The Patient Protection and Affordable Care Act (ACA) passed in March 2010 is aimed at increasing access to health care for the 47 million people who were without health coverage and increasing healthcare quality and cost-effectiveness. 16 million of these people will be covered by ending the practice of insurance companies to place lifetime limits on coverage, will prohibit denial of coverage for preexisting conditions, will allow dependent children up to 26 to stay on parents’ policies and will provide financial assistance to income-eligible individuals and small businesses. The “individual mandate” is one of the most contentious provisions of the law which requires that most U.S. citizens and legal residents have health coverage by 2014 or face penalties.
The quality of care is expected to improve through removal of payment incentives for volume of services to a greater emphasis on value of services, health outcomes and fewer hospitalizations. “The goal is to provide the right patient the right care at the right time in the right place and at the right place.” The ACA expects to make preventive services and screening more accessible so that serious medical conditions may be discovered earlier and then be less costly to care for. Title 3 will require interdisciplinary teamwork focusing on transparency for better safety and quality, reduction of medical errors, preventable admissions and readmissions and healthcare –associated infections through benchmarking progress with special attention to those with chronic conditions and health disparities.

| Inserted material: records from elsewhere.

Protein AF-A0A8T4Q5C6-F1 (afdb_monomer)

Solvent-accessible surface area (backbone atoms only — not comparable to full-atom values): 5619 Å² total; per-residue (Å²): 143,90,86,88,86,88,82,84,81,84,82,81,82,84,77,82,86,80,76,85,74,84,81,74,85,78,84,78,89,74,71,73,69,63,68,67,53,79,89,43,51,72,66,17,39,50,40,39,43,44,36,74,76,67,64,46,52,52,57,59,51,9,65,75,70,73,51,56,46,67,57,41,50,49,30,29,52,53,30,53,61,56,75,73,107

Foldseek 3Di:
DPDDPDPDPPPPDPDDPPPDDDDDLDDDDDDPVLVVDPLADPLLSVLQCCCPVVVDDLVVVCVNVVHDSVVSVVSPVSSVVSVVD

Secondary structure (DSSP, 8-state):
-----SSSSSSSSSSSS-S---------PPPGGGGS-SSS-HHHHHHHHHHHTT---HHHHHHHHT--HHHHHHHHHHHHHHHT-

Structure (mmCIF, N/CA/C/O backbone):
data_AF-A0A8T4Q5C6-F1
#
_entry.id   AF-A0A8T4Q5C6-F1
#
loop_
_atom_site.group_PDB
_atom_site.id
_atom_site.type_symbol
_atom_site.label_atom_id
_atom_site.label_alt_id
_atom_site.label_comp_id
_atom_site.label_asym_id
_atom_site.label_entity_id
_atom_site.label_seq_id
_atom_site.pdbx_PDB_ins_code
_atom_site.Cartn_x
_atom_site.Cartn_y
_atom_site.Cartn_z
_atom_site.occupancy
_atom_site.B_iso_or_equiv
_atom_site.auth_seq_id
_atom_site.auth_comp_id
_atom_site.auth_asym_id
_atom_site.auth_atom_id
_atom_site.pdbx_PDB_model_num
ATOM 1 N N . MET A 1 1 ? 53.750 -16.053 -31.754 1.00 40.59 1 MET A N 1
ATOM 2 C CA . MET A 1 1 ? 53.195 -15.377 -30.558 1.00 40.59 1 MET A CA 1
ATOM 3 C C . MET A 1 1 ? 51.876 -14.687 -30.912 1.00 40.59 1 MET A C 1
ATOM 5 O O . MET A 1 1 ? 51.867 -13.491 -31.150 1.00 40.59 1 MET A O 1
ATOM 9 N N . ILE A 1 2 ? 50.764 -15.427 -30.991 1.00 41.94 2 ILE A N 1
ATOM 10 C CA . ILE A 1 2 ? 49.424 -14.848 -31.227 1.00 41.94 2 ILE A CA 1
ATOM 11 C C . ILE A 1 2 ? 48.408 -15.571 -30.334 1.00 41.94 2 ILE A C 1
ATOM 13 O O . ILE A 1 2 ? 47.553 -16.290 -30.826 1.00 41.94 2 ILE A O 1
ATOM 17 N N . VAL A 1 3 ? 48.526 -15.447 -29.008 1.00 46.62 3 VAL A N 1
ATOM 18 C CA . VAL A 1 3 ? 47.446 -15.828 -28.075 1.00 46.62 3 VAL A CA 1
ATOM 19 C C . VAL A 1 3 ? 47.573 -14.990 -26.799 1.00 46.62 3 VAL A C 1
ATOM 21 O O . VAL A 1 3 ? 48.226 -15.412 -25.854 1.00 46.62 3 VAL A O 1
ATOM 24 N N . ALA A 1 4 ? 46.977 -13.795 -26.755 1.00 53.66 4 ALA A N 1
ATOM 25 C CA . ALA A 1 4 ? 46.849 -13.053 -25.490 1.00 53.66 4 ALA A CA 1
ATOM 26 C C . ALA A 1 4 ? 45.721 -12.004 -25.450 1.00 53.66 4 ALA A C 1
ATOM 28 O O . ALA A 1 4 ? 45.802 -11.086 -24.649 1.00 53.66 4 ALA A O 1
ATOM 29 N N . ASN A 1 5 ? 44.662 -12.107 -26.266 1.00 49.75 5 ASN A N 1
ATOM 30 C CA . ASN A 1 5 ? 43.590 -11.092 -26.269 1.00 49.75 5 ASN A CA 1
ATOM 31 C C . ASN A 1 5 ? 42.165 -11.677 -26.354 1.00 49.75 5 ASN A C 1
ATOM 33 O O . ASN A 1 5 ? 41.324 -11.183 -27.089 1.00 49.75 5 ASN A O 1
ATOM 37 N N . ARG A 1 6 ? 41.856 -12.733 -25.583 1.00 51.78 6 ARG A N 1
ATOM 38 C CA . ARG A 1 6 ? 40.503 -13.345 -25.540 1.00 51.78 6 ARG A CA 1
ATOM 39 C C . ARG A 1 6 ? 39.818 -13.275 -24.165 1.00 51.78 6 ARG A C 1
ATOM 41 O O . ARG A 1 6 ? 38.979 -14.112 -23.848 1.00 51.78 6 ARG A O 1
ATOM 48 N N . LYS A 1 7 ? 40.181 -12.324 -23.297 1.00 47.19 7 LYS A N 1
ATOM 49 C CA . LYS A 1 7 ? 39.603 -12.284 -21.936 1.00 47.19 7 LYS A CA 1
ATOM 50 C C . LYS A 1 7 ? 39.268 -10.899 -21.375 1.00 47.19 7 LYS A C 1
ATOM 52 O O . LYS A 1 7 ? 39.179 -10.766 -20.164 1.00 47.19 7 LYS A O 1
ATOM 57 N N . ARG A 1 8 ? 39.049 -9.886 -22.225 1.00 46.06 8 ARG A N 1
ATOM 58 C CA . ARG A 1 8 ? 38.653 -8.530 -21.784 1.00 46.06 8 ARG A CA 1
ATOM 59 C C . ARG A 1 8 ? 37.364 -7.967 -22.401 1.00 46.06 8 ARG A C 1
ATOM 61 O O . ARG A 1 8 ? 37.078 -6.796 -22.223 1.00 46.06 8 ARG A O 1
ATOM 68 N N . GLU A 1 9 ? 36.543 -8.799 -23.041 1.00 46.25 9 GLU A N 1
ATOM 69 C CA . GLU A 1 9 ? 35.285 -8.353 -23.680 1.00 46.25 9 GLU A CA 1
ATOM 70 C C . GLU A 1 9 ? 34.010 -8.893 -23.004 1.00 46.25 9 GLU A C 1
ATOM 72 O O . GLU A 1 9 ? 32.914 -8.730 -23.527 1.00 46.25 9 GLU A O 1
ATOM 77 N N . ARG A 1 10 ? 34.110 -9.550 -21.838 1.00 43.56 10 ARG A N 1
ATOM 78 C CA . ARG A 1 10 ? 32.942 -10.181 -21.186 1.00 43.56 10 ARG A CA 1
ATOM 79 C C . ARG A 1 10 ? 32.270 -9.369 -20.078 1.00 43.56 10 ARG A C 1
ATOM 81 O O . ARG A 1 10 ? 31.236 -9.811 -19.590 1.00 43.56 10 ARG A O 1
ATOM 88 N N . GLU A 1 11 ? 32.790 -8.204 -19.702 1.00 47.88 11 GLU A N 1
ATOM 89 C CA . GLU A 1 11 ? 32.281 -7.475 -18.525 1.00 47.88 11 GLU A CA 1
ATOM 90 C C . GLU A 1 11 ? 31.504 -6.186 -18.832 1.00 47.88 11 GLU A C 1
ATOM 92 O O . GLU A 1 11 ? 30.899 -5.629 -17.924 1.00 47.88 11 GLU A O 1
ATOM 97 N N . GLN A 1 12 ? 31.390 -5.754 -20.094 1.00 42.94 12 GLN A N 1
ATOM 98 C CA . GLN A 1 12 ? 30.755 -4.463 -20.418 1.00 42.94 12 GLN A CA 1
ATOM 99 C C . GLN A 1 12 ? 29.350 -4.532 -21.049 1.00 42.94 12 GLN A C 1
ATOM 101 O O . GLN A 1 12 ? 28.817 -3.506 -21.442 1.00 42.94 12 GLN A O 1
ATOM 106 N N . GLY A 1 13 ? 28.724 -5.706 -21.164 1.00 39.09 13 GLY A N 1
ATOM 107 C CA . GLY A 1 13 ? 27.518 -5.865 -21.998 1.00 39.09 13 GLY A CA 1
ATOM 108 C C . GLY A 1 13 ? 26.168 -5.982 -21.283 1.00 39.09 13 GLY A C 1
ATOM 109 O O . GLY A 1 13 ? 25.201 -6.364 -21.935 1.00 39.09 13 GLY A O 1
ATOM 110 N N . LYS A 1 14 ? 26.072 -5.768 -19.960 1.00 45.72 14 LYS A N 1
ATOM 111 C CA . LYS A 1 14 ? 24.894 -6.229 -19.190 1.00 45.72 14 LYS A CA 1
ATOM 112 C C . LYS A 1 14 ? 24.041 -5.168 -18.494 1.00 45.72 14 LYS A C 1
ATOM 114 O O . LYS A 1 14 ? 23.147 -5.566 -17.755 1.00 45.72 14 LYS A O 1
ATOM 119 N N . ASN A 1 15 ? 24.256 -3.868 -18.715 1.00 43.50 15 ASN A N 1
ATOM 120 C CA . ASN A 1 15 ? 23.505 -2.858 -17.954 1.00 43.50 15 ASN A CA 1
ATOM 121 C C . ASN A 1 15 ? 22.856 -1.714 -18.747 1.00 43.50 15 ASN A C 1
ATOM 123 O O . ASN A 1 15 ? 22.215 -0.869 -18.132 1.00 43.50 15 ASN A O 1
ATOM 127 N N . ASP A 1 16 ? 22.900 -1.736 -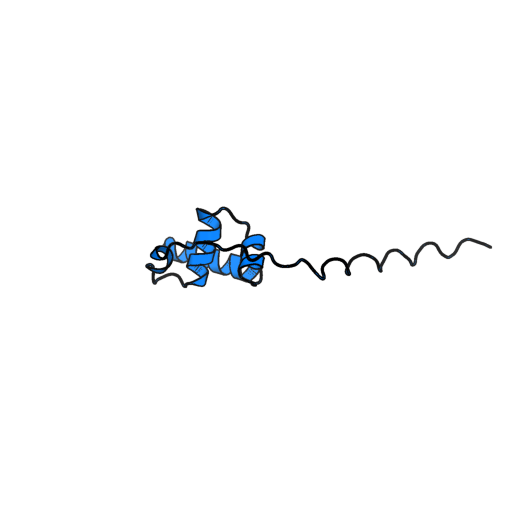20.081 1.00 38.84 16 ASP A N 1
ATOM 128 C CA . ASP A 1 16 ? 22.406 -0.611 -20.895 1.00 38.84 16 ASP A CA 1
ATOM 129 C C . ASP A 1 16 ? 21.040 -0.860 -21.568 1.00 38.84 16 ASP A C 1
ATOM 131 O O . ASP A 1 16 ? 20.588 -0.062 -22.382 1.00 38.84 16 ASP A O 1
ATOM 135 N N . SER A 1 17 ? 20.329 -1.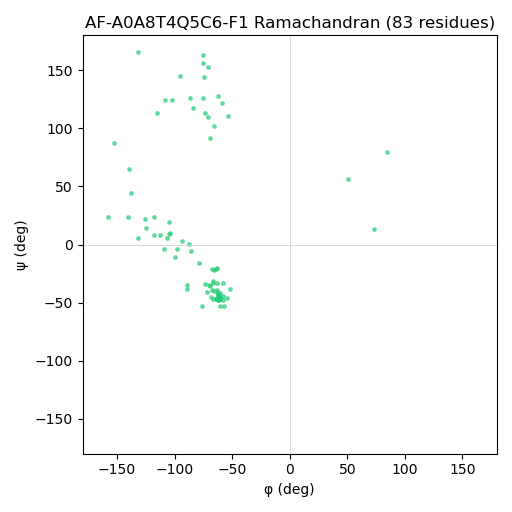944 -21.229 1.00 45.16 17 SER A N 1
ATOM 136 C CA . SER A 1 17 ? 19.055 -2.311 -21.887 1.00 45.16 17 SER A CA 1
ATOM 137 C C . SER A 1 17 ? 17.777 -2.033 -21.082 1.00 45.16 17 SER A C 1
ATOM 139 O O . SER A 1 17 ? 16.741 -2.616 -21.388 1.00 45.16 17 SER A O 1
ATOM 141 N N . LYS A 1 18 ? 17.789 -1.169 -20.060 1.00 50.62 18 LYS A N 1
ATOM 142 C CA . LYS A 1 18 ? 16.542 -0.776 -19.358 1.00 50.62 18 LYS A CA 1
ATOM 143 C C . LYS A 1 18 ? 16.287 0.729 -19.290 1.00 50.62 18 LYS A C 1
ATOM 145 O O . LYS A 1 18 ? 15.503 1.186 -18.465 1.00 50.62 18 LYS A O 1
ATOM 150 N N . ALA A 1 19 ? 16.890 1.494 -20.191 1.00 45.47 19 ALA A N 1
ATOM 151 C CA . ALA A 1 19 ? 16.384 2.817 -20.520 1.00 45.47 19 ALA A CA 1
ATOM 152 C C . ALA A 1 19 ? 15.325 2.666 -21.625 1.00 45.47 19 ALA A C 1
ATOM 154 O O . ALA A 1 19 ? 15.607 2.085 -22.670 1.00 45.47 19 ALA A O 1
ATOM 155 N N . THR A 1 20 ? 14.127 3.202 -21.381 1.00 48.12 20 THR A N 1
ATOM 156 C CA . THR A 1 20 ? 13.035 3.371 -22.359 1.00 48.12 20 THR A CA 1
ATOM 157 C C . THR A 1 20 ? 12.128 2.152 -22.577 1.00 48.12 20 THR A C 1
ATOM 159 O O . THR A 1 20 ? 12.185 1.471 -23.595 1.00 48.12 20 THR A O 1
ATOM 162 N N . ALA A 1 21 ? 11.183 1.947 -21.657 1.00 44.78 21 ALA A N 1
ATOM 163 C CA . ALA A 1 21 ? 9.874 1.403 -22.010 1.00 44.78 21 ALA A CA 1
ATOM 164 C C . ALA A 1 21 ? 8.837 2.494 -21.726 1.00 44.78 21 ALA A C 1
ATOM 166 O O . ALA A 1 21 ? 8.656 2.919 -20.587 1.00 44.78 21 ALA A O 1
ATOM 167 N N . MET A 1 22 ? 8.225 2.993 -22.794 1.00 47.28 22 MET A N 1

Nurses must be skilled users of health information technology to track how their work leads to quality outcomes and cost efficiencies. This has been at the core of nursing since “Florence Nightingale, during the Crimean War invented the polar-area diagram and pioneered the use of statistics and hospital reporting to improve nursing care.” The American Nurses Association developed the National Database of Nursing Quality indicators collects and evaluates unit-specific nurse-sensitive data from U.S. hospitals.
ACA has reauthorized and modernized Title 8 of the Public Health Service Act to Provide Advanced Nursing Education Grants, reauthorizes forgiveness of loan repayment and scholarship for three years of service in underserved locations and facilities, reauthorized loan programs to support the education of master’s and doctorally prepared nurses in exchange for teaching in accredited schools of nursing. The Nursing student loan program increases the total loan amount from $13,000 to $17,000 as well as expanding several other grant programs that expand the career ladder.
The provisions of ACA will be phased in over the next few years with “nurses participation in the law’s implementation being crucial for nurses to play a leadership role in improving healthcare and implementing healthcare reform.”